When I read the news, I immediately started sobbing. We were about to start trach care and Evan was holding all the materials, but as soon as he saw the first tear fall, he put it all down.

“What happened? What’s going on, honey?”

I could hear the mounting panic in his voice, but I was crying too hard to type my answer – that these were tears of joy because the FDA had made the right decision and approved Tofersen, a miracle drug for people with SOD1 ALS and familial ALS. Thank God, Goddess, and Jesus Christ I don’t have either of those. I’m very, very lucky. Still I am overjoyed! I know one family who lost 33 people to ALS. They cut through generations and you’re almost guaranteed to get it.

Evan wiped my tears so I could type. “I’m so happy! Tofersen just got accelerated approval from the FDA. It’s almost like a cure for familial ALS! Everyone has been been campaigning so hard for this on Twitter. It’s a dream come true!”

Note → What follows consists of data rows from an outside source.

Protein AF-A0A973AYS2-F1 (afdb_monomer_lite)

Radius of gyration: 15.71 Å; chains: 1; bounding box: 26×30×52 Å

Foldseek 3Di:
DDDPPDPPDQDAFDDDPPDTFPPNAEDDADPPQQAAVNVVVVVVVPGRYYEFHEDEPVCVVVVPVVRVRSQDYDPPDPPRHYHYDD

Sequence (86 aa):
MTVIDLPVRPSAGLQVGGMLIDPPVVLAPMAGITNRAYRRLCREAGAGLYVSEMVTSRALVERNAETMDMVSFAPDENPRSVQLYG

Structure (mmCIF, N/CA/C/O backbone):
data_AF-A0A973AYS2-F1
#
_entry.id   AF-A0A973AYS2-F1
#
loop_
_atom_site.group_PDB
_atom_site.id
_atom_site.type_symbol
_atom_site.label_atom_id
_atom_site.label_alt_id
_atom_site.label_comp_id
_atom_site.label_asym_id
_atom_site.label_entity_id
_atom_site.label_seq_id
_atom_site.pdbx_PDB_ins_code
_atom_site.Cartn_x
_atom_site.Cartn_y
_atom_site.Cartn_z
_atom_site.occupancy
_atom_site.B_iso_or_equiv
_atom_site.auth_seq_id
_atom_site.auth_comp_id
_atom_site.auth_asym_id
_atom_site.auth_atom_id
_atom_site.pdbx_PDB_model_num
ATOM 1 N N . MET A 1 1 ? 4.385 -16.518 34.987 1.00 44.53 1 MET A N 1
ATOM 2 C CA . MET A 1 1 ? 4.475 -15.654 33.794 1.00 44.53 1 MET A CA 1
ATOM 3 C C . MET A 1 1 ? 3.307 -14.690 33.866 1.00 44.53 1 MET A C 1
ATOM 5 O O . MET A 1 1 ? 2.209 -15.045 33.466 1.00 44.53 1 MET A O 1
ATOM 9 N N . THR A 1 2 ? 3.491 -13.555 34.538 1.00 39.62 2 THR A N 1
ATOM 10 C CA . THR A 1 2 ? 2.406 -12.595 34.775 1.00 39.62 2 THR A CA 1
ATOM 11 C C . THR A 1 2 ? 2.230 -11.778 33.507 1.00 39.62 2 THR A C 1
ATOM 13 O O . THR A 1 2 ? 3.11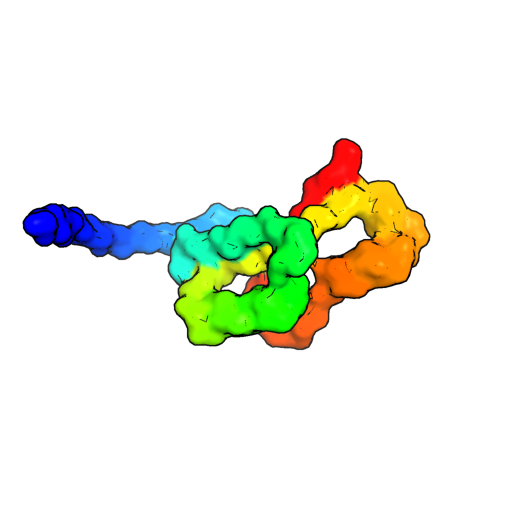8 -11.011 33.143 1.00 39.62 2 THR A O 1
ATOM 16 N N . VAL A 1 3 ? 1.126 -11.998 32.801 1.00 56.97 3 VAL A N 1
ATOM 17 C CA . VAL A 1 3 ? 0.725 -11.149 31.680 1.00 56.97 3 VAL A CA 1
ATOM 18 C C . VAL A 1 3 ? 0.358 -9.801 32.293 1.00 56.97 3 VAL A C 1
ATOM 20 O O . VAL A 1 3 ? -0.525 -9.728 33.144 1.00 56.97 3 VAL A O 1
ATOM 23 N N . ILE A 1 4 ? 1.108 -8.754 31.963 1.00 62.38 4 ILE A N 1
ATOM 24 C CA . ILE A 1 4 ? 0.758 -7.396 32.371 1.00 62.38 4 ILE A CA 1
ATOM 25 C C . ILE A 1 4 ? -0.391 -6.974 31.453 1.00 62.38 4 ILE A C 1
ATOM 27 O O . ILE A 1 4 ? -0.146 -6.596 30.309 1.00 62.38 4 ILE A O 1
ATOM 31 N N . ASP A 1 5 ? -1.632 -7.060 31.935 1.00 63.72 5 ASP A N 1
ATOM 32 C CA . ASP A 1 5 ? -2.788 -6.431 31.287 1.00 63.72 5 ASP A CA 1
ATOM 33 C C . ASP A 1 5 ? -2.662 -4.910 31.447 1.00 63.72 5 ASP A C 1
ATOM 35 O O . ASP A 1 5 ? -3.216 -4.288 32.357 1.00 63.72 5 ASP A O 1
ATOM 39 N N . LEU A 1 6 ? -1.854 -4.292 30.583 1.00 66.75 6 LEU A N 1
ATOM 40 C CA . LEU A 1 6 ? -1.906 -2.849 30.405 1.00 66.75 6 LEU A CA 1
ATOM 41 C C . LEU A 1 6 ? -3.241 -2.523 29.725 1.00 66.75 6 LEU A C 1
ATOM 43 O O . LEU A 1 6 ? -3.533 -3.099 28.676 1.00 66.75 6 LEU A O 1
ATOM 47 N N . PRO A 1 7 ? -4.051 -1.598 30.266 1.00 63.62 7 PRO A N 1
ATOM 48 C CA . PRO A 1 7 ? -5.272 -1.186 29.595 1.00 63.62 7 PRO A CA 1
ATOM 49 C C . PRO A 1 7 ? -4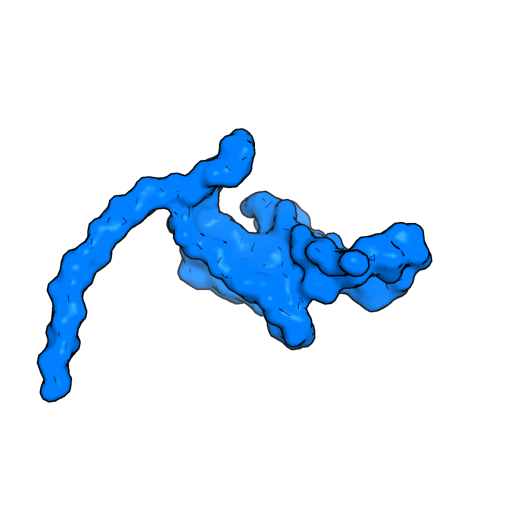.915 -0.591 28.228 1.00 63.62 7 PRO A C 1
ATOM 51 O O . PRO A 1 7 ? -4.281 0.466 28.148 1.00 63.62 7 PRO A O 1
ATOM 54 N N . VAL A 1 8 ? -5.326 -1.268 27.151 1.00 67.81 8 VAL A N 1
ATOM 55 C CA . VAL A 1 8 ? -5.261 -0.722 25.793 1.00 67.81 8 VAL A CA 1
ATOM 56 C C . VAL A 1 8 ? -6.232 0.448 25.755 1.00 67.81 8 VAL A C 1
ATOM 58 O O . VAL A 1 8 ? -7.450 0.276 25.756 1.00 67.81 8 VAL A O 1
ATOM 61 N N . ARG A 1 9 ? -5.694 1.668 25.783 1.00 68.06 9 ARG A N 1
ATOM 62 C CA . ARG A 1 9 ? -6.506 2.858 25.547 1.00 68.06 9 ARG A CA 1
ATOM 63 C C . ARG A 1 9 ? -6.956 2.807 24.088 1.00 68.06 9 ARG A C 1
ATOM 65 O O . ARG A 1 9 ? -6.087 2.623 23.235 1.00 68.06 9 ARG A O 1
ATOM 72 N N . PRO A 1 10 ? -8.250 2.988 23.777 1.00 64.88 10 PRO A N 1
ATOM 73 C CA . PRO A 1 10 ? -8.653 3.197 22.397 1.00 64.88 10 PRO A CA 1
ATOM 74 C C . PRO A 1 10 ? -7.931 4.449 21.898 1.00 64.88 10 PRO A C 1
ATOM 76 O O . PRO A 1 10 ? -8.176 5.563 22.365 1.00 64.88 10 PRO A O 1
ATOM 79 N N . SER A 1 11 ? -6.956 4.254 21.016 1.00 68.75 11 SER A N 1
ATOM 80 C CA . SER A 1 11 ? -6.308 5.352 20.317 1.00 68.75 11 SER A CA 1
ATOM 81 C C . SER A 1 11 ? -7.322 5.940 19.348 1.00 68.75 11 SER A C 1
ATOM 83 O O . SER A 1 11 ? -7.966 5.190 18.615 1.00 68.75 11 SER A O 1
ATOM 85 N N . ALA A 1 12 ? -7.454 7.266 19.335 1.00 82.81 12 ALA A N 1
ATOM 86 C CA . ALA A 1 12 ? -8.187 7.948 18.276 1.00 82.81 12 ALA A CA 1
ATOM 87 C C . ALA A 1 12 ? -7.663 7.488 16.901 1.00 82.81 12 ALA A C 1
ATOM 89 O O . ALA A 1 12 ? -6.469 7.202 16.765 1.00 82.81 12 ALA A O 1
ATOM 90 N N . GLY A 1 13 ? -8.549 7.397 15.904 1.00 88.38 13 GLY A N 1
ATOM 91 C CA . GLY A 1 13 ? -8.168 7.023 14.541 1.00 88.38 13 GLY A CA 1
ATOM 92 C C . GLY A 1 13 ? -7.044 7.911 13.991 1.00 88.38 13 GLY A C 1
ATOM 93 O O . GLY A 1 13 ? -6.866 9.060 14.403 1.00 88.38 13 GLY A O 1
ATOM 94 N N . LEU A 1 14 ? -6.257 7.369 13.065 1.00 91.94 14 LEU A N 1
ATOM 95 C CA . LEU A 1 14 ? -5.111 8.054 12.475 1.00 91.94 14 LEU A CA 1
ATOM 96 C C . LEU A 1 14 ? -5.587 8.936 11.315 1.00 91.94 14 LEU A C 1
ATOM 98 O O . LEU A 1 14 ? -6.137 8.438 10.338 1.00 91.94 14 LEU A O 1
ATOM 102 N N . GLN A 1 15 ? -5.340 10.243 11.392 1.00 94.12 15 GLN A N 1
ATOM 103 C CA . GLN A 1 15 ? -5.682 11.177 10.318 1.00 94.12 15 GLN A CA 1
ATOM 104 C C . GLN A 1 15 ? -4.516 11.314 9.325 1.00 94.12 15 GLN A C 1
ATOM 106 O O . GLN A 1 15 ? -3.420 11.729 9.701 1.00 94.12 15 GLN A O 1
ATOM 111 N N . VAL A 1 16 ? -4.755 11.017 8.045 1.00 90.94 16 VAL A N 1
ATOM 112 C CA . VAL A 1 16 ? -3.795 11.212 6.945 1.00 90.94 16 VAL A CA 1
ATOM 113 C C . VAL A 1 16 ? -4.436 12.099 5.883 1.00 90.94 16 VAL A C 1
ATOM 115 O O . VAL A 1 16 ? -5.262 11.654 5.084 1.00 90.94 16 VAL A O 1
ATOM 118 N N . GLY A 1 17 ? -4.084 13.386 5.884 1.00 90.94 17 GLY A N 1
ATOM 119 C CA . GLY A 1 17 ? -4.782 14.377 5.062 1.00 90.94 17 GLY A CA 1
ATOM 120 C C . GLY A 1 17 ? -6.289 14.362 5.352 1.00 90.94 17 GLY A C 1
ATOM 121 O O . GLY A 1 17 ? -6.707 14.424 6.507 1.00 90.94 17 GLY A O 1
ATOM 122 N N . GLY A 1 18 ? -7.111 14.236 4.308 1.00 92.12 18 GLY A N 1
ATOM 123 C CA . GLY A 1 18 ? -8.572 14.130 4.431 1.00 92.12 18 GLY A CA 1
ATOM 124 C C . GLY A 1 18 ? -9.105 12.742 4.816 1.00 92.12 18 GLY A C 1
ATOM 125 O O . GLY A 1 18 ? -10.318 12.569 4.863 1.00 92.12 18 GLY A O 1
ATOM 126 N N . MET A 1 19 ? -8.241 11.751 5.062 1.00 90.50 19 MET A N 1
ATOM 127 C CA . MET A 1 19 ? -8.644 10.369 5.344 1.00 90.50 19 MET A CA 1
AT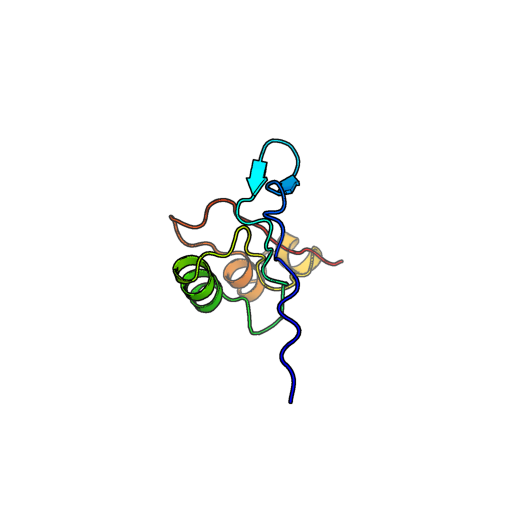OM 128 C C . MET A 1 19 ? -8.500 10.040 6.830 1.00 90.50 19 MET A C 1
ATOM 130 O O . MET A 1 19 ? -7.441 10.265 7.416 1.00 90.50 19 MET A O 1
ATOM 134 N N . LEU A 1 20 ? -9.552 9.464 7.413 1.00 92.44 20 LEU A N 1
ATOM 135 C CA . LEU A 1 20 ? -9.507 8.837 8.731 1.00 92.44 20 LEU A CA 1
ATOM 136 C C . LEU A 1 20 ? -9.206 7.344 8.563 1.00 92.44 20 LEU A C 1
ATOM 138 O O . LEU A 1 20 ? -9.927 6.645 7.853 1.00 92.44 20 LEU A O 1
ATOM 142 N N . ILE A 1 21 ? -8.150 6.870 9.215 1.00 91.19 21 ILE A N 1
ATOM 143 C CA . ILE A 1 21 ? -7.746 5.466 9.264 1.00 91.19 21 ILE A CA 1
ATOM 144 C C . ILE A 1 21 ? -8.149 4.899 10.627 1.00 91.19 21 ILE A C 1
ATOM 146 O O . ILE A 1 21 ? -7.592 5.286 11.658 1.00 91.19 21 ILE A O 1
ATOM 150 N N . ASP A 1 22 ? -9.121 3.991 10.620 1.00 89.31 22 ASP A N 1
ATOM 151 C CA . ASP A 1 22 ? -9.662 3.345 11.815 1.00 89.31 22 ASP A CA 1
ATOM 152 C C . ASP A 1 22 ? -9.809 1.829 11.568 1.00 89.31 22 ASP A C 1
ATOM 154 O O . ASP A 1 22 ? -10.489 1.448 10.609 1.00 89.31 22 ASP A O 1
ATOM 158 N N . PRO A 1 23 ? -9.151 0.958 12.361 1.00 89.94 23 PRO A N 1
ATOM 159 C CA . PRO A 1 23 ? -8.260 1.285 13.483 1.00 89.94 23 PRO A CA 1
ATOM 160 C C . PRO A 1 23 ? -6.965 1.977 13.026 1.00 89.94 23 PRO A C 1
ATOM 162 O O . PRO A 1 23 ? -6.580 1.834 11.868 1.00 89.94 23 PRO A O 1
ATOM 165 N N . PRO A 1 24 ? -6.232 2.689 13.906 1.00 91.00 24 PRO A N 1
ATOM 166 C CA . PRO A 1 24 ? -4.976 3.369 13.562 1.00 91.00 24 PRO A CA 1
ATOM 167 C C . PRO A 1 24 ? -3.798 2.386 13.429 1.00 91.00 24 PRO A C 1
ATOM 169 O O . PRO A 1 24 ? -2.733 2.555 14.018 1.00 91.00 24 PRO A O 1
ATOM 172 N N . VAL A 1 25 ? -4.003 1.327 12.651 1.00 89.62 25 VAL A N 1
ATOM 173 C CA . VAL A 1 25 ? -3.045 0.266 12.363 1.00 89.62 25 VAL A CA 1
ATOM 174 C C . VAL A 1 25 ? -2.767 0.284 10.871 1.00 89.62 25 VAL A C 1
ATOM 176 O O . VAL A 1 25 ? -3.681 0.176 10.051 1.00 89.62 25 VAL A O 1
ATOM 179 N N . VAL A 1 26 ? -1.489 0.401 10.527 1.00 91.50 26 VAL A N 1
ATOM 180 C CA . VAL A 1 26 ? -1.018 0.383 9.144 1.00 91.50 26 VAL A CA 1
ATOM 181 C C . VAL A 1 26 ? -0.216 -0.892 8.926 1.00 91.50 26 VAL A C 1
ATOM 183 O O . VAL A 1 26 ? 0.745 -1.149 9.652 1.00 91.50 26 VAL A O 1
ATOM 186 N N . LEU A 1 27 ? -0.594 -1.690 7.929 1.00 92.19 27 LEU A N 1
ATOM 187 C CA . LEU A 1 27 ? 0.211 -2.823 7.499 1.00 92.19 27 LEU A CA 1
ATOM 188 C C . LEU A 1 27 ? 1.493 -2.303 6.848 1.00 92.19 27 LEU A C 1
ATOM 190 O O . LEU A 1 27 ? 1.442 -1.590 5.843 1.00 92.19 27 LEU A O 1
ATOM 194 N N . ALA A 1 28 ? 2.632 -2.681 7.424 1.00 93.12 28 ALA A N 1
ATOM 195 C CA . ALA A 1 28 ? 3.932 -2.285 6.915 1.00 93.12 28 ALA A CA 1
ATOM 196 C C . ALA A 1 28 ? 4.183 -2.880 5.516 1.00 93.12 28 ALA A C 1
ATOM 198 O O . ALA A 1 28 ? 3.904 -4.061 5.306 1.00 93.12 28 ALA A O 1
ATOM 199 N N . PRO A 1 29 ? 4.738 -2.096 4.582 1.00 92.88 29 PRO A N 1
ATOM 200 C CA . PRO A 1 29 ? 5.146 -2.578 3.268 1.00 92.88 29 PRO A CA 1
ATOM 201 C C . PRO A 1 29 ? 6.324 -3.549 3.390 1.00 92.88 29 PRO A C 1
ATOM 203 O O . PRO A 1 29 ? 7.323 -3.262 4.051 1.00 92.88 29 PRO A O 1
ATOM 206 N N . MET A 1 30 ? 6.206 -4.711 2.752 1.00 93.25 30 MET A N 1
ATOM 207 C CA . MET A 1 30 ? 7.206 -5.777 2.802 1.00 93.25 30 MET A CA 1
ATOM 208 C C . MET A 1 30 ? 7.316 -6.426 1.420 1.00 93.25 30 MET A C 1
ATOM 210 O O . MET A 1 30 ? 6.372 -7.069 0.958 1.00 93.25 30 MET A O 1
ATOM 214 N N . ALA A 1 31 ? 8.463 -6.256 0.758 1.00 89.06 31 ALA A N 1
ATOM 215 C CA . ALA A 1 31 ? 8.725 -6.839 -0.559 1.00 89.06 31 ALA A CA 1
ATOM 216 C C . ALA A 1 31 ? 8.559 -8.369 -0.541 1.00 89.06 31 ALA A C 1
ATOM 218 O O . ALA A 1 31 ? 9.024 -9.044 0.378 1.00 89.06 31 ALA A O 1
ATOM 219 N N . GLY A 1 32 ? 7.862 -8.906 -1.538 1.00 88.12 32 GLY A N 1
ATOM 220 C CA . GLY A 1 32 ? 7.495 -10.315 -1.654 1.00 88.12 32 GLY A CA 1
ATOM 221 C C . GLY A 1 32 ? 6.373 -10.776 -0.718 1.00 88.12 32 GLY A C 1
ATOM 222 O O . GLY A 1 32 ? 5.959 -11.931 -0.808 1.00 88.12 32 GLY A O 1
ATOM 223 N N . ILE A 1 33 ? 5.868 -9.915 0.176 1.00 92.69 33 ILE A N 1
ATOM 224 C CA . ILE A 1 33 ? 4.851 -10.276 1.177 1.00 92.69 33 ILE A CA 1
ATOM 225 C C . ILE A 1 33 ? 3.561 -9.482 0.977 1.00 92.69 33 ILE A C 1
ATOM 227 O O . ILE A 1 33 ? 2.496 -10.080 0.845 1.00 92.69 33 ILE A O 1
ATOM 231 N N . THR A 1 34 ? 3.617 -8.147 0.922 1.00 92.38 34 THR A N 1
ATOM 232 C C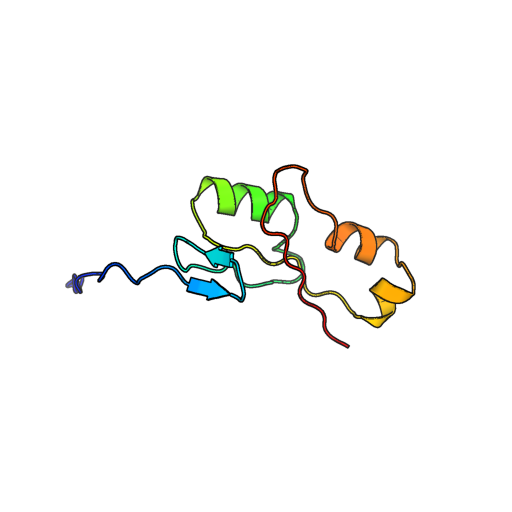A . THR A 1 34 ? 2.425 -7.277 0.862 1.00 92.38 34 THR A CA 1
ATOM 233 C C . THR A 1 34 ? 1.776 -7.193 -0.523 1.00 92.38 34 THR A C 1
ATOM 235 O O . THR A 1 34 ? 1.366 -6.119 -0.976 1.00 92.38 34 THR A O 1
ATOM 238 N N . ASN A 1 35 ? 1.635 -8.337 -1.190 1.00 92.19 35 ASN A N 1
ATOM 239 C CA . ASN A 1 35 ? 0.899 -8.484 -2.440 1.00 92.19 35 ASN A CA 1
ATOM 240 C C . ASN A 1 35 ? -0.623 -8.359 -2.222 1.00 92.19 35 ASN A C 1
ATOM 242 O O . ASN A 1 35 ? -1.123 -8.305 -1.094 1.00 92.19 35 ASN A O 1
ATOM 246 N N . ARG A 1 36 ? -1.388 -8.337 -3.319 1.00 90.88 36 ARG A N 1
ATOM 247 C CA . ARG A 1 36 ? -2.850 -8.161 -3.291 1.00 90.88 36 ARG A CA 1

I feel bad for not including him in my passion over the past few weeks, but we have been consumed by our efforts to put together a fundraiser for our dog Pickle who desperately needs veterinary care.

I go on and on. “One man was on life support and now he’s ice skating with his daughter! And another woman’s ALS clinic score hasn’t changed in 2.5 years! Mine went down every 3 months until they stopped measuring. She cooks, does laundry, does everything she shouldn’t be able to do!”

Evan raises his eyebrows, speechless.

“The FDA approving Tofersen is a huge deal for the whole ALS community because it’s the FDA recognizing a biomarker for ALS. Who knows where that could lead?! This is the 3rd ALS treatment to be approved in 6 years. Things are really ramping up! I’m not eligible for any of them because I have sporadic ALS and I’m on a ventilator, but I’m still absolutely thrilled for the rest of my community!

“I’m proud of you, honey. You contributed to this.”

“Barely. Just a few tweets and reading a lot.”

“That’s still something. I love you.”

I’m suddenly very tired. All the crying and the roller-coaster of emotion wore me out. I have a feeling this is just the first wave of joy and tears today. Evan closes the curtains and peaceful sleep takes over my Tofersen dream come true.